→ GOAL OF THE EXERCISE: Of all the lines below, return only those starting with the line holding "ATOM 38 C C" and going on through the line holding "ATOM 61 C CA", exactly as written.

[THE DATA — start]

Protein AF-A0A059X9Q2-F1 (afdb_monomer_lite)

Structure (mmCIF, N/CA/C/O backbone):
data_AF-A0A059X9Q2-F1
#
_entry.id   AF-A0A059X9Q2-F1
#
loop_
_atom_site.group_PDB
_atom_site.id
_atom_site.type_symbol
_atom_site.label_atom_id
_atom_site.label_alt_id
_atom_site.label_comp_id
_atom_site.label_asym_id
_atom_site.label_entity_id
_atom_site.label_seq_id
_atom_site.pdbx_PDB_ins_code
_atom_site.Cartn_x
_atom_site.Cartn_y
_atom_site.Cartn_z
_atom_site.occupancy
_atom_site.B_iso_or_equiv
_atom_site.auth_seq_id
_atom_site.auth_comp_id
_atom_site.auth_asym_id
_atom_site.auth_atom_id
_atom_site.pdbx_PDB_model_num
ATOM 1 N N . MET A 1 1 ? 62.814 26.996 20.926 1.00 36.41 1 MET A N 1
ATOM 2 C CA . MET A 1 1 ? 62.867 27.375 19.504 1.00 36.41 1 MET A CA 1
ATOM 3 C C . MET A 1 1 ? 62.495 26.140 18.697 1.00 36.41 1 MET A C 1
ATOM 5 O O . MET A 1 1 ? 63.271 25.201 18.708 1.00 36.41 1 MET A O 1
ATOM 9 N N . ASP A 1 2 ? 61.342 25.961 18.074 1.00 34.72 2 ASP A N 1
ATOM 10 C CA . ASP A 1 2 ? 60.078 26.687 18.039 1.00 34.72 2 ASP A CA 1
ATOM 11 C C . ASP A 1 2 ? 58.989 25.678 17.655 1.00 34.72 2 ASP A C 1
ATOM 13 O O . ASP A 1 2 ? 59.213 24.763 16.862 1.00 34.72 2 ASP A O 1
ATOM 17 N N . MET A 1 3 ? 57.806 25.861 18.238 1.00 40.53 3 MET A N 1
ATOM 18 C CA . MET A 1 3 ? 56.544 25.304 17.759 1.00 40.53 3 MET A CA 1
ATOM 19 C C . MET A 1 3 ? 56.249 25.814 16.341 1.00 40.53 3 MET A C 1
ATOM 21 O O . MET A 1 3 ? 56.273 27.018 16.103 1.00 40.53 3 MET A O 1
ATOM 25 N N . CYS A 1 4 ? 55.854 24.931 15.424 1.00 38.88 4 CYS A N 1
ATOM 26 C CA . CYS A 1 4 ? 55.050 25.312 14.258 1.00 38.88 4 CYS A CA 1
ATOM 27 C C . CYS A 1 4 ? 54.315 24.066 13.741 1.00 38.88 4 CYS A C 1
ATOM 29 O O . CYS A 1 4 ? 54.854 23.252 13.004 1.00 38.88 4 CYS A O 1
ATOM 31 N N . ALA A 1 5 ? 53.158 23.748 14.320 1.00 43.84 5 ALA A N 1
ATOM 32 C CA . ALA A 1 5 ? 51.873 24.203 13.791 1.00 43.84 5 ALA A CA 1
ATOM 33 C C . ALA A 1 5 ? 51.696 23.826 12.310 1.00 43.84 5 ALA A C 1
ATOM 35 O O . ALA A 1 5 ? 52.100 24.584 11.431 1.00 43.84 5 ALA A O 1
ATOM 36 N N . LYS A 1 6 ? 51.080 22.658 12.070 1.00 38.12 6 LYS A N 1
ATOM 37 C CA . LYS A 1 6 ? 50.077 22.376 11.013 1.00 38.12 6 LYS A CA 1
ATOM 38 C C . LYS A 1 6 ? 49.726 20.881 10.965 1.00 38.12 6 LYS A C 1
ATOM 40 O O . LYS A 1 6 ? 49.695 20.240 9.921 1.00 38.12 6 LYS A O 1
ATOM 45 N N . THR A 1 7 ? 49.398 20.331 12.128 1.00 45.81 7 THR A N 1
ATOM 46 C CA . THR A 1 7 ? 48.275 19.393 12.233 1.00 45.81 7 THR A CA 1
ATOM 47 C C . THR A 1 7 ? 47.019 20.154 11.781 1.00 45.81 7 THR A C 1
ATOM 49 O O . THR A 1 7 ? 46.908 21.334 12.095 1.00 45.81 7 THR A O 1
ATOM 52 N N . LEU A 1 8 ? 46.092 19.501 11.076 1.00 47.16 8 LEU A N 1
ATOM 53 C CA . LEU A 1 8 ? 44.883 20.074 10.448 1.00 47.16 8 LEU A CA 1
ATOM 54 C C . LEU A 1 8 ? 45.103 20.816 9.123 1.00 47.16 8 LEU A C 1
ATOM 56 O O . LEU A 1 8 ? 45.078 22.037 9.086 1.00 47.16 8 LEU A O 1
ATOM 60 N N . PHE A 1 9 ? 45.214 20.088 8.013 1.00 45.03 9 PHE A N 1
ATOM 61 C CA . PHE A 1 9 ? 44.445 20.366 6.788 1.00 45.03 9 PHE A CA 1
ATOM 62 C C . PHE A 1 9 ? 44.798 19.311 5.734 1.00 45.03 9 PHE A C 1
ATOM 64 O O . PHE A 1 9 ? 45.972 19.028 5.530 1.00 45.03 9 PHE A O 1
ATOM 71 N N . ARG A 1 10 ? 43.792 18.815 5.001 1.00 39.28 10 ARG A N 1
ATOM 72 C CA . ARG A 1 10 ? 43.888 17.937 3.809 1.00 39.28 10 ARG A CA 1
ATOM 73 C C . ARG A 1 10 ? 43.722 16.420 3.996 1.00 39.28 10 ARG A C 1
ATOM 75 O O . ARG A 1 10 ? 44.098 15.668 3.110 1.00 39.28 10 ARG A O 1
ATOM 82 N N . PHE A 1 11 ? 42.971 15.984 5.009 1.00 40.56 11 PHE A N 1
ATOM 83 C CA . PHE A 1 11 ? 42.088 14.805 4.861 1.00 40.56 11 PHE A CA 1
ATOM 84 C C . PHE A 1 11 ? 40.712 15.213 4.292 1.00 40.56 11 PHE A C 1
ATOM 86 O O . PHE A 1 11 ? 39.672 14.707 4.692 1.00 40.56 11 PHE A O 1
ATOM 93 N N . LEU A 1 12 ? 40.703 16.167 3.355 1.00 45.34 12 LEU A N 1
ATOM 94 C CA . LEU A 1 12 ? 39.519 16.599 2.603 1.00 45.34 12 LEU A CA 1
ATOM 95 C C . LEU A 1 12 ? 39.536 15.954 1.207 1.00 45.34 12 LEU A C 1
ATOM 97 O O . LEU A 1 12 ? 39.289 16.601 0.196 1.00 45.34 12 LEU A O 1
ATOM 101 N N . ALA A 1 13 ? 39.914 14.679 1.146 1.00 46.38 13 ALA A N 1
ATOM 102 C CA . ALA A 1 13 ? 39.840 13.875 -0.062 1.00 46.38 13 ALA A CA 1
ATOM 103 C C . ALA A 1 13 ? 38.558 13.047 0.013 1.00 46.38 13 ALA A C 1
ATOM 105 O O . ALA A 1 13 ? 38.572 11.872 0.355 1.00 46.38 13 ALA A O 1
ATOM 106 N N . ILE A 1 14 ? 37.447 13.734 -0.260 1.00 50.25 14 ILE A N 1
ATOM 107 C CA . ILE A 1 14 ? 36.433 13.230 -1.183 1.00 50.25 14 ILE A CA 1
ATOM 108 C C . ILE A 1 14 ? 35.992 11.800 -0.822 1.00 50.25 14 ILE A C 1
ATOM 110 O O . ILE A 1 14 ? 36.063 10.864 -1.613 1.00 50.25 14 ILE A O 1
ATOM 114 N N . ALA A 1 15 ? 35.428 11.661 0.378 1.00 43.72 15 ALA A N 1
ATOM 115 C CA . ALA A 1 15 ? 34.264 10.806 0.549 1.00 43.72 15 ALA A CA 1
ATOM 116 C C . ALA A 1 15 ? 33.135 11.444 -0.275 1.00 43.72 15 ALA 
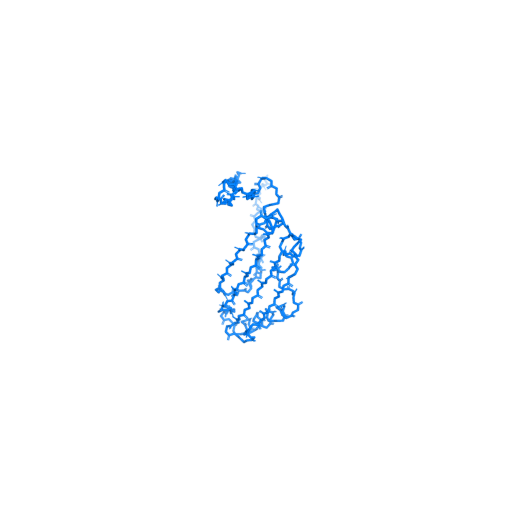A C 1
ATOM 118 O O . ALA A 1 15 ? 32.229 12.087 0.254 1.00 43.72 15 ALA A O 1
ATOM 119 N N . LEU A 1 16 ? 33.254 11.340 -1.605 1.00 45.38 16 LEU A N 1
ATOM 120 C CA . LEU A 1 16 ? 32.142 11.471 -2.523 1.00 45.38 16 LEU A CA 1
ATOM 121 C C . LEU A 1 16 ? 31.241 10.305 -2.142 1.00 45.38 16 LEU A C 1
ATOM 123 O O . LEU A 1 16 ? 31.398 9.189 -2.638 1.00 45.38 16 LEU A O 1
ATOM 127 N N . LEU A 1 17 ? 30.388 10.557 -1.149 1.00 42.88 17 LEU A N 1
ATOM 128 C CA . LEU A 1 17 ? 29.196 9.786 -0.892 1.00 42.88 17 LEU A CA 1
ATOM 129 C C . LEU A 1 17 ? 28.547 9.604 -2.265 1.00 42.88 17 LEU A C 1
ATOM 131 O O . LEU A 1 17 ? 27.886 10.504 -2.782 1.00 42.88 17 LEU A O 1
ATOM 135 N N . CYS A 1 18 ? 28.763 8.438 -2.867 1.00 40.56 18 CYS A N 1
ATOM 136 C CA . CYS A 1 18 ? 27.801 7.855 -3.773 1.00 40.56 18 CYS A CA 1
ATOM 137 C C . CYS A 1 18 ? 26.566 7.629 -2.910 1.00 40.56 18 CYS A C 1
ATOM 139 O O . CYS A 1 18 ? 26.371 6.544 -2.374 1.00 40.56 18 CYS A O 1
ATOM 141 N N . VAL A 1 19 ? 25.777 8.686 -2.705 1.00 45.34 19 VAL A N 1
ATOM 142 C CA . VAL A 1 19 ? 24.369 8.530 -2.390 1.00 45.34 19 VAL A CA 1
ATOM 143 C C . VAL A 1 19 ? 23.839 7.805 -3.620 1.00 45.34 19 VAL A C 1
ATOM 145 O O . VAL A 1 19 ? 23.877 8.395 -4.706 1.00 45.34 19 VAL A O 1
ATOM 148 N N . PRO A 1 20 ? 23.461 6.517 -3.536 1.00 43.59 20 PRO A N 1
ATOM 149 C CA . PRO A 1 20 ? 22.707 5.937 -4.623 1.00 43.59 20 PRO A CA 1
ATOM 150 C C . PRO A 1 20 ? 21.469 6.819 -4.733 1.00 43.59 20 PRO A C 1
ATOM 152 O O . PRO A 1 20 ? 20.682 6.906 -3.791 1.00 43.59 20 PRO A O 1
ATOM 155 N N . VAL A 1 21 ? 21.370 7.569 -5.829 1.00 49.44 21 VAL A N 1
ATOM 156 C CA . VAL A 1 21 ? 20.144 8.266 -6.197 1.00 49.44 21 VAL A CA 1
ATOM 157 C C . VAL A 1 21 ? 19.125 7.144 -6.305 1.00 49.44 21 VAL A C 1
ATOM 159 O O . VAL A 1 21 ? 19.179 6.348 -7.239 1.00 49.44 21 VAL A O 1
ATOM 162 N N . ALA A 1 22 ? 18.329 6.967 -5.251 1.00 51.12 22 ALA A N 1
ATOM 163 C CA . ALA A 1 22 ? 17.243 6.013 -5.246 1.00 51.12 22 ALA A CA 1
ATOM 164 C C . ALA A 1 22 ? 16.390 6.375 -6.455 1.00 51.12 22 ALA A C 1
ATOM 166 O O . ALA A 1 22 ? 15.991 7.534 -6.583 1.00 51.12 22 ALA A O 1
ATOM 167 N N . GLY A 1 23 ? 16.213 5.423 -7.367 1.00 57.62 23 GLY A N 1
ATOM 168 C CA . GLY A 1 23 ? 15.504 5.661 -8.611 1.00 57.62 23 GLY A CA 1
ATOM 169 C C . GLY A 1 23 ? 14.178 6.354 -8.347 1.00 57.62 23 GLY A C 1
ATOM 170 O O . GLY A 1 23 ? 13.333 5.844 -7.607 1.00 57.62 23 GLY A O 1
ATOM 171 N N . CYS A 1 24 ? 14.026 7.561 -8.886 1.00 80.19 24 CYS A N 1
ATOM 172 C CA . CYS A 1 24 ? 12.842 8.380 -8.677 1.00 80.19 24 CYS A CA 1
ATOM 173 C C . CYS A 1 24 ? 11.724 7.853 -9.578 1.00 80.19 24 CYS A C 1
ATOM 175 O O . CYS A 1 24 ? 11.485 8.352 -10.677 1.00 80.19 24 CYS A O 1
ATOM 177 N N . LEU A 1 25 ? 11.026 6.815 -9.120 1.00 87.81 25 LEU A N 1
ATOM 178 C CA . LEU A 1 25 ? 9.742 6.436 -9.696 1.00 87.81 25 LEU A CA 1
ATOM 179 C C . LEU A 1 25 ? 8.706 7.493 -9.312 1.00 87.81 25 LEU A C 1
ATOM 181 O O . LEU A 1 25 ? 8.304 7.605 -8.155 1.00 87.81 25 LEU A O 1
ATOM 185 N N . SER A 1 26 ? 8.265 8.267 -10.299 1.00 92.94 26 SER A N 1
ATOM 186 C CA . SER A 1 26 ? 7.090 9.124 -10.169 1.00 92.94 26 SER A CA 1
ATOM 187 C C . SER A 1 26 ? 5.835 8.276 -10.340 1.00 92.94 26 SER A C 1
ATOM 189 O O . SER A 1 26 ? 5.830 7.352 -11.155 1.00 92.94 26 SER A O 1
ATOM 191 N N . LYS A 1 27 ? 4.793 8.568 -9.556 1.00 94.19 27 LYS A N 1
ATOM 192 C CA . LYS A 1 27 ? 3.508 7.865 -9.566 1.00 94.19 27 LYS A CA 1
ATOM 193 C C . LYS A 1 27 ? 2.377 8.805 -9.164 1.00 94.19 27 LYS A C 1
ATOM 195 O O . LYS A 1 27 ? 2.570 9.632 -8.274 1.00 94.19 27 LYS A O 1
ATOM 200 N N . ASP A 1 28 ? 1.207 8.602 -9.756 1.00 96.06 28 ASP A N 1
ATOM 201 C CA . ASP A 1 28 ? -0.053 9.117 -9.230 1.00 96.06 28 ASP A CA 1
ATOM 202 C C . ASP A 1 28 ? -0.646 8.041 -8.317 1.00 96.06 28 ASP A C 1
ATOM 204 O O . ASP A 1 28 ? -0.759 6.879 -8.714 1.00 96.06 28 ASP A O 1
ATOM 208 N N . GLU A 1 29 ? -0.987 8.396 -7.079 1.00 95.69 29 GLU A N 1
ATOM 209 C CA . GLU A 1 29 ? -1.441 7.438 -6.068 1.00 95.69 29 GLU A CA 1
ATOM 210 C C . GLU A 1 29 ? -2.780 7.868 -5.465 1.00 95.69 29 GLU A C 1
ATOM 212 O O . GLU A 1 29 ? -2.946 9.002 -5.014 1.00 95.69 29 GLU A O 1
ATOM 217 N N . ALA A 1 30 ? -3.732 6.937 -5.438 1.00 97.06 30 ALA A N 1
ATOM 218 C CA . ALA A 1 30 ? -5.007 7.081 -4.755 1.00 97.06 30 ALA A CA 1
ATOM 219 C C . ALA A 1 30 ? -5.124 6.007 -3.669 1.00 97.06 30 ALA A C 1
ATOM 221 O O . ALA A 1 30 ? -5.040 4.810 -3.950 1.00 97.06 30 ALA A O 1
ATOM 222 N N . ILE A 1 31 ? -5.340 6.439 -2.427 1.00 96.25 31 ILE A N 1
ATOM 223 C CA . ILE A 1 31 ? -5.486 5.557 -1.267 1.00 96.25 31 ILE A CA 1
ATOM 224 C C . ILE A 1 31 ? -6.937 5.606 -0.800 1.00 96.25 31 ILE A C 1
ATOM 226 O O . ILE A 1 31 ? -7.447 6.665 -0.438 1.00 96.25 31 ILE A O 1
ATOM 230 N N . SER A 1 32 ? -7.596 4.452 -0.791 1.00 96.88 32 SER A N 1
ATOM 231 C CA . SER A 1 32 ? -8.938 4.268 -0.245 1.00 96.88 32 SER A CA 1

[THE DATA — finish]

→ ANSWER TO THE EXERCISE:
ATOM 38 C C . LYS A 1 6 ? 49.726 20.881 10.965 1.00 38.12 6 LYS A C 1
ATOM 40 O O . LYS A 1 6 ? 49.695 20.240 9.921 1.00 38.12 6 LYS A O 1
ATOM 45 N N . THR A 1 7 ? 49.398 20.331 12.128 1.00 45.81 7 THR A N 1
ATOM 46 C CA . THR A 1 7 ? 48.275 19.393 12.233 1.00 45.81 7 THR A CA 1
ATOM 47 C C . THR A 1 7 ? 47.019 20.154 11.781 1.00 45.81 7 THR A C 1
ATOM 49 O O . THR A 1 7 ? 46.908 21.334 12.095 1.00 45.81 7 THR A O 1
ATOM 52 N N . LEU A 1 8 ? 46.092 19.501 11.076 1.00 47.16 8 LEU A N 1
ATOM 53 C CA . LEU A 1 8 ? 44.883 20.074 10.448 1.00 47.16 8 LEU A CA 1
ATOM 54 C C . LEU A 1 8 ? 45.103 20.816 9.123 1.00 47.16 8 LEU A C 1
ATOM 56 O O . LEU A 1 8 ? 45.078 22.037 9.086 1.00 47.16 8 LEU A O 1
ATOM 60 N N . PHE A 1 9 ? 45.214 20.088 8.013 1.00 45.03 9 PHE A N 1
ATOM 61 C CA . PHE A 1 9 ? 44.445 20.366 6.788 1.00 45.03 9 PHE A CA 1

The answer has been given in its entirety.